Archive for Thursday, June 28, 2001

New school tax formula will cost De Soto residents

June 28, 2001

It was widely reported the Kansas Legislature refused to pass a tax increase this year despite pressure from the governor and others who maintained added revenue was needed to fund K-12 education.

Home and business owners in the De Soto School District will find that widely-reported fact is not quite true.

By way of a bookkeeping change made, we suspect, for the financially strapped Shawnee Mission school district the Legislature gave the local districts an option to increase local taxes that they couldn't afford to pass up.

In the past, special education dollars school districts received from the state were not recorded in the district's general fund. Next year, they will be lumped together.

This departure from past bookkeeping practices is significant to districts like De Soto that have local option budgets of 25 percent of their general funds, the maximum the state allows. The local option budget allows school districts to levy extra mills if the district's general fund does not cover expenses. The larger the size of the general fund, the more local property tax dollars districts can raise through their local option budgets.

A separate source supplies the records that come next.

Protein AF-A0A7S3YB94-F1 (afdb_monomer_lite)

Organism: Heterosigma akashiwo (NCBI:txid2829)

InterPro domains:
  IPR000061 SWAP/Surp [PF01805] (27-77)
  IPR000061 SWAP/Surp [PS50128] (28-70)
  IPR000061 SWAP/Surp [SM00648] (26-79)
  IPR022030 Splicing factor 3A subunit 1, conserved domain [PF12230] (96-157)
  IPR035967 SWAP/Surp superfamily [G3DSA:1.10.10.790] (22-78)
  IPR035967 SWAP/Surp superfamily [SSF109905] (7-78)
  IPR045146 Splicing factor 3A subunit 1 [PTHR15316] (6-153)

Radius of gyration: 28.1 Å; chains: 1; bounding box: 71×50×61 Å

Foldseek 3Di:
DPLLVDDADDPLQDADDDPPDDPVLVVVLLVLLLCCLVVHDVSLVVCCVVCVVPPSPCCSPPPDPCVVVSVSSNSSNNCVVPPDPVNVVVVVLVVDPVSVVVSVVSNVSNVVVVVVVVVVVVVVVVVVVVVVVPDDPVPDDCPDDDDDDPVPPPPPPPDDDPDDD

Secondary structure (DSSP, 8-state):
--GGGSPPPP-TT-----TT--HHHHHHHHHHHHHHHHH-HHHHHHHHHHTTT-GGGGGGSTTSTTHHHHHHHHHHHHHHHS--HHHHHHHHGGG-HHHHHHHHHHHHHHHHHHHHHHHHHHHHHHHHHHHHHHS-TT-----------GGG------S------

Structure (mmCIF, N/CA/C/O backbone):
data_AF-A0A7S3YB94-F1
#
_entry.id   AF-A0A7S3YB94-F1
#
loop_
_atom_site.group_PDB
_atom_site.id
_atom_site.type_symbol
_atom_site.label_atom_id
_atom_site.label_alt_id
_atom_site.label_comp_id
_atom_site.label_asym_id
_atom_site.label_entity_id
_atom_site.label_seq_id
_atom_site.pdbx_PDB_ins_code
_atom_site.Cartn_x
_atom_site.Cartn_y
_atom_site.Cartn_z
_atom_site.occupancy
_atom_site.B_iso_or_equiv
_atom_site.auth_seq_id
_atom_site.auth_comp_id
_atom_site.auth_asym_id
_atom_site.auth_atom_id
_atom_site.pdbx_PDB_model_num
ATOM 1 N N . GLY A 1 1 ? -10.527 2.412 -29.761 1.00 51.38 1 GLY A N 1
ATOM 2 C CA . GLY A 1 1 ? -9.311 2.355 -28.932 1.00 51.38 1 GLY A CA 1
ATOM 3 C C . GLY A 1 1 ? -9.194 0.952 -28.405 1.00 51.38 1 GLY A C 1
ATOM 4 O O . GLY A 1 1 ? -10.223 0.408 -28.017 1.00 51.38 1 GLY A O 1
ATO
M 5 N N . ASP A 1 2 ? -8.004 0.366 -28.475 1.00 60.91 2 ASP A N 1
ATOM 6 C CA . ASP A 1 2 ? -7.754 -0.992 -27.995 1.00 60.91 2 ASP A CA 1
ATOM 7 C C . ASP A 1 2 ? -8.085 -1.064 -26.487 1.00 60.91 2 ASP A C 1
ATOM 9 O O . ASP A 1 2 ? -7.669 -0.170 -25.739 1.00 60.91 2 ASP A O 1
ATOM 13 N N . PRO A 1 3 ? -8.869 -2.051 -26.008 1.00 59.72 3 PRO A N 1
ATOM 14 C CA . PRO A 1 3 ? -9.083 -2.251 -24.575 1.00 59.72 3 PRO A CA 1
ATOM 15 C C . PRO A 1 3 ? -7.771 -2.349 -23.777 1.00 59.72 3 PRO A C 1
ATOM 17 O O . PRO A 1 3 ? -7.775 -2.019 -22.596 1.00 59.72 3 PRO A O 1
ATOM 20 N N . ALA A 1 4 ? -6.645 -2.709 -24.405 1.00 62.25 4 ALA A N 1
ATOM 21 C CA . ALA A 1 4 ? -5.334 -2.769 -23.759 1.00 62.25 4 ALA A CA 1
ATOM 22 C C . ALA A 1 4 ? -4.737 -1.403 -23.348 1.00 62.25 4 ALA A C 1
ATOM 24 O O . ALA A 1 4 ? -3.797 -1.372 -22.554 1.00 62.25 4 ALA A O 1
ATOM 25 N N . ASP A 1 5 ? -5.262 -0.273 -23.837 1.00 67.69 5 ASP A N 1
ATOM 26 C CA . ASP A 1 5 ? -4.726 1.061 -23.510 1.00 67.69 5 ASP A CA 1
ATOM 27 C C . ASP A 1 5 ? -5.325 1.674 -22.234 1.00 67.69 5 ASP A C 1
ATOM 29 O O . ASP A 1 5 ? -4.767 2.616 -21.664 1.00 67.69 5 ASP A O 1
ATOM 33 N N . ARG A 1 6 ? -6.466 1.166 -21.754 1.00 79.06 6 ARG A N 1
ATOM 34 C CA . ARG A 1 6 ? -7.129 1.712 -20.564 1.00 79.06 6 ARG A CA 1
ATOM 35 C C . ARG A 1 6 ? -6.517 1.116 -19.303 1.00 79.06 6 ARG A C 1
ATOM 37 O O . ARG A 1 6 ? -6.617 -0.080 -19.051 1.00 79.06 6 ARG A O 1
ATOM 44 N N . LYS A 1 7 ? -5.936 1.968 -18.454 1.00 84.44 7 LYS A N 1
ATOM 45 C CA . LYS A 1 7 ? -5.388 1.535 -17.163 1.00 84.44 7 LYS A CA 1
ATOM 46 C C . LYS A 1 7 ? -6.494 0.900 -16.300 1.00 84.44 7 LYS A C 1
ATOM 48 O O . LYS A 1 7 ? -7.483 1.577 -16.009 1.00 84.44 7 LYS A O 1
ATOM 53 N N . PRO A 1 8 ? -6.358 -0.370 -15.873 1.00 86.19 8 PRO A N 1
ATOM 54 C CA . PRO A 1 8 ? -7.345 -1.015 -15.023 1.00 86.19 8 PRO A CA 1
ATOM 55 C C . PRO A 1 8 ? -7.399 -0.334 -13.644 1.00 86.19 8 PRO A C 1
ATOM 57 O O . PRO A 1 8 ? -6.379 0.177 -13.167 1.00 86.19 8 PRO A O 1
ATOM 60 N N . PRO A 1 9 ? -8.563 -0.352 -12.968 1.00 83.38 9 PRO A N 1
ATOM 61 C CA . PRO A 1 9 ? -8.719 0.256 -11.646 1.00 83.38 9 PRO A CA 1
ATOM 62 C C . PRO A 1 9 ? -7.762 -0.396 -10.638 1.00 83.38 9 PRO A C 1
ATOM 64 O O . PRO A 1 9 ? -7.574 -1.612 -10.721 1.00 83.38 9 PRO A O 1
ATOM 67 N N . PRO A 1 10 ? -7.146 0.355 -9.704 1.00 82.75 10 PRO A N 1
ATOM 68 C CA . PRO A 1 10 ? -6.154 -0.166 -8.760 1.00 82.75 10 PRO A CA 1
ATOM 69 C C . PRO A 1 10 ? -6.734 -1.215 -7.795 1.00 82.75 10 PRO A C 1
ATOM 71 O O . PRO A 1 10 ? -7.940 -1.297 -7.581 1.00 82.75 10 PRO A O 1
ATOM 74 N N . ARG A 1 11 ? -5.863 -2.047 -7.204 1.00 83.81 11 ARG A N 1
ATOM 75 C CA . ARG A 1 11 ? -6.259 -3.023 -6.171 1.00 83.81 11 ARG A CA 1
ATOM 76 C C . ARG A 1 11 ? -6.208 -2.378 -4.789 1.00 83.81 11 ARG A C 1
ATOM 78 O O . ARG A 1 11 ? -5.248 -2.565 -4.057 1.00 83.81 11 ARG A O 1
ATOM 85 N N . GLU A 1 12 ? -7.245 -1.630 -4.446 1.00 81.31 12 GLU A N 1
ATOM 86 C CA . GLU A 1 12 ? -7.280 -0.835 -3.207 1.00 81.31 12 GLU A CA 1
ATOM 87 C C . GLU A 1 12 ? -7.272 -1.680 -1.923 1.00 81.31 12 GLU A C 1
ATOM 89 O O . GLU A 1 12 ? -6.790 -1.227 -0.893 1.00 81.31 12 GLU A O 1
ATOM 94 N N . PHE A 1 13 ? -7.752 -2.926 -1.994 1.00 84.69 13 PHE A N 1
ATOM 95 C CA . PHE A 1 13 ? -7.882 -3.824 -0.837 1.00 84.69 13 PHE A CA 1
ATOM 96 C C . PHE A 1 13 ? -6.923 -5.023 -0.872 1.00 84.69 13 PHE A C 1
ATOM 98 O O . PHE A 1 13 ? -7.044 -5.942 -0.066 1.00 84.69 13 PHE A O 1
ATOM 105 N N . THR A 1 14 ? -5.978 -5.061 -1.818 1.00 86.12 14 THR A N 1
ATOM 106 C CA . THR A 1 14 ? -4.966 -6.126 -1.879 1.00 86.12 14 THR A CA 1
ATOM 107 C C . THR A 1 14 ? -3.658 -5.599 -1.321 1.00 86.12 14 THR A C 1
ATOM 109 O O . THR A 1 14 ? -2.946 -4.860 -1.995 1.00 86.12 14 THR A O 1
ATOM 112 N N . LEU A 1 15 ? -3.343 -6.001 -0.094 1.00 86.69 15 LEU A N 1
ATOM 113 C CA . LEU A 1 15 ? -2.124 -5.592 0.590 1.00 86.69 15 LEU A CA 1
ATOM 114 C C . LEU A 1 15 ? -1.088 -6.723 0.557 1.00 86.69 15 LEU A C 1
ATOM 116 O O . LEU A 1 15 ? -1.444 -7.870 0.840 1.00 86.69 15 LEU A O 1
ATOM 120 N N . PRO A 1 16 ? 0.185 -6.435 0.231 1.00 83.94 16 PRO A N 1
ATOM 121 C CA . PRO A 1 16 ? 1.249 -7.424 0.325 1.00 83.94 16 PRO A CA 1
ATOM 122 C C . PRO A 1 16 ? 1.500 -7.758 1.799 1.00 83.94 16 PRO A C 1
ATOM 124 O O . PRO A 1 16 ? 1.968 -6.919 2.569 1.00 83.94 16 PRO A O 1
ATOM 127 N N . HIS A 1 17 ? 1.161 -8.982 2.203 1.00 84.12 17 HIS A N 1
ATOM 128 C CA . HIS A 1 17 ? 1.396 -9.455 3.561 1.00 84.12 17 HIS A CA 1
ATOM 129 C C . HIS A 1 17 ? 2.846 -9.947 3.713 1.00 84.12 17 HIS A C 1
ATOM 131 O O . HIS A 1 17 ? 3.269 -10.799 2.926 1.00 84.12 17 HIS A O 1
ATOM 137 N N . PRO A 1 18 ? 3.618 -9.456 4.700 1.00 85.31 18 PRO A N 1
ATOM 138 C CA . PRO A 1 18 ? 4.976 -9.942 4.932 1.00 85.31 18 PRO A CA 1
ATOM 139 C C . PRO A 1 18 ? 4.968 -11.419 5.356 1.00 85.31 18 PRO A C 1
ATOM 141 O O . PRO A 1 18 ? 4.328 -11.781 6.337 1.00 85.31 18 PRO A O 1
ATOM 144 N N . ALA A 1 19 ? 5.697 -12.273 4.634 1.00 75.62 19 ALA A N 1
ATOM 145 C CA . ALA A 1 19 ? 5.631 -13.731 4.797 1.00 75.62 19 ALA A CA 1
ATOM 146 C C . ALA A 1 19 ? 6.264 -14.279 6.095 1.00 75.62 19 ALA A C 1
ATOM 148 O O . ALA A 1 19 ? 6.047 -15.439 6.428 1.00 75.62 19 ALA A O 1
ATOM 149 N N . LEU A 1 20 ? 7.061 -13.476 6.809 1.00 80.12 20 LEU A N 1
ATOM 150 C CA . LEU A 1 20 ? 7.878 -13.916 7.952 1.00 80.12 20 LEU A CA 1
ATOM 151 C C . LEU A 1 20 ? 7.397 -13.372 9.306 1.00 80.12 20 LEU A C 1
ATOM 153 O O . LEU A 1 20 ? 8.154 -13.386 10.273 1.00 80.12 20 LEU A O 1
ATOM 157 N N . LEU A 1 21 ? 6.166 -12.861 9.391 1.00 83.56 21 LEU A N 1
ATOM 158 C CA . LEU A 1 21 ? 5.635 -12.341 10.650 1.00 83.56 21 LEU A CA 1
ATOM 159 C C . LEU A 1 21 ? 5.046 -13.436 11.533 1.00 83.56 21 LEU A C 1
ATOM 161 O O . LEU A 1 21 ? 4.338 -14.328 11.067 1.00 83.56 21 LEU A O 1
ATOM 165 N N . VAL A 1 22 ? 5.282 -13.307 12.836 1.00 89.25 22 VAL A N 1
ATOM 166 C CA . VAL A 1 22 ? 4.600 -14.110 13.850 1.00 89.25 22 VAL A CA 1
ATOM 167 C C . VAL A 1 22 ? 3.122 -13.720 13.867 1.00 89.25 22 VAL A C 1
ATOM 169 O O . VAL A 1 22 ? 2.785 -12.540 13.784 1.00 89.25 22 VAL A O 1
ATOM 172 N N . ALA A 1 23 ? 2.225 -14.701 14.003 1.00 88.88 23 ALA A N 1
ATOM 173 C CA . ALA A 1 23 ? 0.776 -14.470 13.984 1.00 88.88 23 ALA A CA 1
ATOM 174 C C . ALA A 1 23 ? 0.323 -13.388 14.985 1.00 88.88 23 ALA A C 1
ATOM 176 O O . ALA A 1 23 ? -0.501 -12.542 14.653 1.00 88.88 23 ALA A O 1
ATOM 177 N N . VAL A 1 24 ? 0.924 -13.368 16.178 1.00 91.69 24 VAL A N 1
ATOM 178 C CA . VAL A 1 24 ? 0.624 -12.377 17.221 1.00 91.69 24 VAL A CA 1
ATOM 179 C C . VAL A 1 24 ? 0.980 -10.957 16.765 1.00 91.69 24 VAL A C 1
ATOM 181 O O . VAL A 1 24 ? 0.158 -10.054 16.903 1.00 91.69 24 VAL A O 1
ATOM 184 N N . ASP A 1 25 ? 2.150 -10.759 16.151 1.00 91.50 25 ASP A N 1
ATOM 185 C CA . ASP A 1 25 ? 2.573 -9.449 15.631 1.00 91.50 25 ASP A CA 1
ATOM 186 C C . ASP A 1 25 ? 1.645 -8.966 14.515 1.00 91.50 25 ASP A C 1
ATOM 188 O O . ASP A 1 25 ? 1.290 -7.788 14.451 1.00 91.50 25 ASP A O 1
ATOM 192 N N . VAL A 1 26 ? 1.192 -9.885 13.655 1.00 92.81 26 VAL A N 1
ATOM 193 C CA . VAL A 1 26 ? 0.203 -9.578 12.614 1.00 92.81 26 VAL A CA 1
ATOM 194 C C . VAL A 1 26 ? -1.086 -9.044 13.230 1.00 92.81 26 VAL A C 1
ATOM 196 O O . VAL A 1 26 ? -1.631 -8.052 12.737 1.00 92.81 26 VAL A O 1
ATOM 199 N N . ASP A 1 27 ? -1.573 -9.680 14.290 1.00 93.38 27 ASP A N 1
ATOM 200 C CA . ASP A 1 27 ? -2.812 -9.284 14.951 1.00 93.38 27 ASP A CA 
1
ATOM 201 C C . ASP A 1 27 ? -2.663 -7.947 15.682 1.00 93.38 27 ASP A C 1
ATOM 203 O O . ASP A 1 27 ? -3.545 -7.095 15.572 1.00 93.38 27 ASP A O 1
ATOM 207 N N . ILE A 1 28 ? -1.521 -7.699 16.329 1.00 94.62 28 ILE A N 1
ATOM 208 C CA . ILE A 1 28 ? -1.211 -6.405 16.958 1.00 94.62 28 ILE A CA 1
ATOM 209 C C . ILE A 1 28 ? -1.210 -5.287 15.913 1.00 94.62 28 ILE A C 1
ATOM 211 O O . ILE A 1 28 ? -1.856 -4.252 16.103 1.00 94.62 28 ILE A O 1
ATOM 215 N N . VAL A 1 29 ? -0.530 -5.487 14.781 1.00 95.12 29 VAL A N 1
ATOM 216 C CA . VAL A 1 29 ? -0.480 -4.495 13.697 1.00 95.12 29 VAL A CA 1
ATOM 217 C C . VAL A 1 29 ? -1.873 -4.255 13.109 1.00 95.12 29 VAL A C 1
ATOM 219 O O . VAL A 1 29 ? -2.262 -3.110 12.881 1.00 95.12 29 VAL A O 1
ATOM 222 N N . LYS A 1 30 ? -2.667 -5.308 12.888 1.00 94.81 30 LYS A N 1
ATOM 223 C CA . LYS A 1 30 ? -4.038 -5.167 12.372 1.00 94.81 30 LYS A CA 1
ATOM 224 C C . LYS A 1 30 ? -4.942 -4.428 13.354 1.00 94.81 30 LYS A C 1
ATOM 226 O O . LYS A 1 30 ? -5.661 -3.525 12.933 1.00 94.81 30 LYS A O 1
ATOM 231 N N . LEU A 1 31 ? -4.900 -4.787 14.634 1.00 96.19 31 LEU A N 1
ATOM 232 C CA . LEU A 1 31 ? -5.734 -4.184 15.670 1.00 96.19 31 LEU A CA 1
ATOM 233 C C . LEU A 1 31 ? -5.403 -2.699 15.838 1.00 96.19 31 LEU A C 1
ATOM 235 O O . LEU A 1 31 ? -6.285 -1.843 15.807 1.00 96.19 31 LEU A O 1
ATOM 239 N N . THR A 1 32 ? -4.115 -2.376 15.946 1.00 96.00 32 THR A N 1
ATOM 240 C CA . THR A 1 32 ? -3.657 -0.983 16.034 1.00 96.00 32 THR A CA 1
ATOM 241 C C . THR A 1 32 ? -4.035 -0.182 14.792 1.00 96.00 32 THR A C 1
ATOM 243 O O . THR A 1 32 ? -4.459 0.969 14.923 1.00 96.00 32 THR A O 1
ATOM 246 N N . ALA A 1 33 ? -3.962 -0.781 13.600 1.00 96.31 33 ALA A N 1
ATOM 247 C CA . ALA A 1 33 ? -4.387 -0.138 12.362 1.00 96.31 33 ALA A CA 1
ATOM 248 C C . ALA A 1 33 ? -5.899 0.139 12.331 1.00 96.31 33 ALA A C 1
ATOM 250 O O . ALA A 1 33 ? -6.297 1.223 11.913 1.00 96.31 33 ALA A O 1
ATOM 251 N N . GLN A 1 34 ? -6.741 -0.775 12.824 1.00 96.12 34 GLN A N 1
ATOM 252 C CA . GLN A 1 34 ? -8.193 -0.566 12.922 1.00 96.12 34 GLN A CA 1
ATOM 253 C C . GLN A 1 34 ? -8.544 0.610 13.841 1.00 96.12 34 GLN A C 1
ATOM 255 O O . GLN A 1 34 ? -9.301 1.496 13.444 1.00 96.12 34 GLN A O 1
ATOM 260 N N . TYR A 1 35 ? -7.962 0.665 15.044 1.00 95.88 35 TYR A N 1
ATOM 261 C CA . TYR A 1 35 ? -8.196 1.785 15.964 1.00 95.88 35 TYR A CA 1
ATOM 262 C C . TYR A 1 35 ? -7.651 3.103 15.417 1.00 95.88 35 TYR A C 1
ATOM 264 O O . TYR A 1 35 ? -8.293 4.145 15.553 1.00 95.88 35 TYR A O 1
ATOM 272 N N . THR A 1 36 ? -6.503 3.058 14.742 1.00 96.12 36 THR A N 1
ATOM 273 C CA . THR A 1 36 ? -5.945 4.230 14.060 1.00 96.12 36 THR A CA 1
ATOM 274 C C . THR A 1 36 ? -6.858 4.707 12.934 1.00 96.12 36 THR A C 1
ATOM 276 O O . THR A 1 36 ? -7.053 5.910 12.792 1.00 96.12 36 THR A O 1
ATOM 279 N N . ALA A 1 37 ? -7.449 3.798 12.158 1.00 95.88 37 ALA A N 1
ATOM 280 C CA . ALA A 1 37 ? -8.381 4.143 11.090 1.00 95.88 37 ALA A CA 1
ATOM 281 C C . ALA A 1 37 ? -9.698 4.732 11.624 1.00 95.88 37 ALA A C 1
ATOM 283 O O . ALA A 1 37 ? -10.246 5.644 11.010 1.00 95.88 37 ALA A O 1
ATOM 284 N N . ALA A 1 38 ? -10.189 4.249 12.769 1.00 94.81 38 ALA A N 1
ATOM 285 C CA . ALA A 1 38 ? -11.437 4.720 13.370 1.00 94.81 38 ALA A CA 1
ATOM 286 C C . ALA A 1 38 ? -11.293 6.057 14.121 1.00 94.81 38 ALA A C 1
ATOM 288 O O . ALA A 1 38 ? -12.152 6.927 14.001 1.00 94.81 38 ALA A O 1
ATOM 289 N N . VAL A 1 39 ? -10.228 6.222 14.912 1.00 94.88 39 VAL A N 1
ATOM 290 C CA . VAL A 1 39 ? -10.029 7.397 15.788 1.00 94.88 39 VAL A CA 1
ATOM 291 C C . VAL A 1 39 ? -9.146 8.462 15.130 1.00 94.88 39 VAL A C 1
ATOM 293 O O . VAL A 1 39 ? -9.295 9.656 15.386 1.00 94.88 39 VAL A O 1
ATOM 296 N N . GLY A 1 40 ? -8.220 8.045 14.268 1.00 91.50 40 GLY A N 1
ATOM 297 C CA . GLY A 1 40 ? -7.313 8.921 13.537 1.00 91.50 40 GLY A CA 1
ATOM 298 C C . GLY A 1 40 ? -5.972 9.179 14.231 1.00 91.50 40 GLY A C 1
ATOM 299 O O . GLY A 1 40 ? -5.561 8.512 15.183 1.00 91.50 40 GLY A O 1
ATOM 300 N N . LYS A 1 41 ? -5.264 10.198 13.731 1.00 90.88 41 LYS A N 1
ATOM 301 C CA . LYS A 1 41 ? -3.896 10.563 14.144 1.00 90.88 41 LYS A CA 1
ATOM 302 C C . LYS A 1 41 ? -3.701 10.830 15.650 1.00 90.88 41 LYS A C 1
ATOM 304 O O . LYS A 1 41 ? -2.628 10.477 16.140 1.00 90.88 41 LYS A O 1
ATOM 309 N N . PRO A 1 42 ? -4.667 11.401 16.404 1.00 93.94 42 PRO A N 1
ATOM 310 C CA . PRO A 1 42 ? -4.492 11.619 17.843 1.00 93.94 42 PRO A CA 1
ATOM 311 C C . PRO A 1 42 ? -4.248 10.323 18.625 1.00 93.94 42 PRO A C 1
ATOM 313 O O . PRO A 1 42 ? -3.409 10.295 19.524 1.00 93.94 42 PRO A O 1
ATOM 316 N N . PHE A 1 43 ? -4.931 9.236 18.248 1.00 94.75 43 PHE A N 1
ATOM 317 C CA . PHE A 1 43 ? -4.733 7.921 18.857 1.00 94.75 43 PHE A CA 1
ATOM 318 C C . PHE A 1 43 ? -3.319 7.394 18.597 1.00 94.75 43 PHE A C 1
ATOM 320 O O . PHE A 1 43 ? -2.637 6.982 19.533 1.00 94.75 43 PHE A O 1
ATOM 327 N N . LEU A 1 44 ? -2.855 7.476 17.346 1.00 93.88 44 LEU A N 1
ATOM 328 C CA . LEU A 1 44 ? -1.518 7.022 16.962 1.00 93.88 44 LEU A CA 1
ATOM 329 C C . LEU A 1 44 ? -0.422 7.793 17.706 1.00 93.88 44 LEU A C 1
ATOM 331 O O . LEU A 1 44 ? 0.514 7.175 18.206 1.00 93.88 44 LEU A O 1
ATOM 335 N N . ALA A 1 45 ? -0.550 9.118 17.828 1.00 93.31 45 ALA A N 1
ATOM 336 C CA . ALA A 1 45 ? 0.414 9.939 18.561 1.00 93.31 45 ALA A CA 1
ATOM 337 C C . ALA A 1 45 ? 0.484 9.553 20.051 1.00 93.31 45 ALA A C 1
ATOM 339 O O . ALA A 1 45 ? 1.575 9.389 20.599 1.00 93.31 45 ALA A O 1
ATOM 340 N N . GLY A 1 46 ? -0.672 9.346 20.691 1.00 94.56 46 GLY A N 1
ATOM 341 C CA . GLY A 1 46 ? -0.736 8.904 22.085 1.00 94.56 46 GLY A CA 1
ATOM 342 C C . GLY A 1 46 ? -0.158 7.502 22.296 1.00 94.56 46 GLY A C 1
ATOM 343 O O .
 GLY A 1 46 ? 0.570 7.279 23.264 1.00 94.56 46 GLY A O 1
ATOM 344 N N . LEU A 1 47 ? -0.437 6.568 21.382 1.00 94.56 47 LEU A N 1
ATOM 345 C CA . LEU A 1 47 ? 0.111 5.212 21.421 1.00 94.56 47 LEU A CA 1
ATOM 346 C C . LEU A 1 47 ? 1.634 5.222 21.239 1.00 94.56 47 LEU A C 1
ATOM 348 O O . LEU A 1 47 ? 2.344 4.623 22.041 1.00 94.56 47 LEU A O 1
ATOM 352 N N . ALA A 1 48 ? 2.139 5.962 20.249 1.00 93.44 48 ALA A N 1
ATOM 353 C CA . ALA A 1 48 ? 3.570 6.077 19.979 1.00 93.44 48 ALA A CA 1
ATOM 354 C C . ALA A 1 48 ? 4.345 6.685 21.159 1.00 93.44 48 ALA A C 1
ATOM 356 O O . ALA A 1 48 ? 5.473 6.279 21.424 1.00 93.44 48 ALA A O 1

The change added about $1.5 million to the district's general fund in 2001-2002. That will allow the district to raise about $375,000 in additional revenue from local property taxes.

When Deputy Superintendent Sharon Zoellner informed the school board of the bookkeeping change, she said the district didn't need the extra taxing authority. Still, she said, it would be fiscally irresponsible to refuse the increase. If the district's local option budget was anything less than the maximum, it would be ineligible for an extrodinary growth tax authority and other funding that is available only to districts with maximum local option budgets.

The state's complicated public education funding formula is often criticized for its one-size-fits-all mentality. It certainly appears as if there is room for flexibility with the latest maneuver. For instance, added state revenue sources could be made available to those districts with local option budgets of 90 percent of the general fund, or that had a history of taxing at the maximum under the old bookkeeping system.

That would spare district taxpayers a likely 1-mill tax increase in the 2001-2002 budget. That might seem insignificant. But within a district with a property tax levy hovering near 70 mills, any relief would be welcome.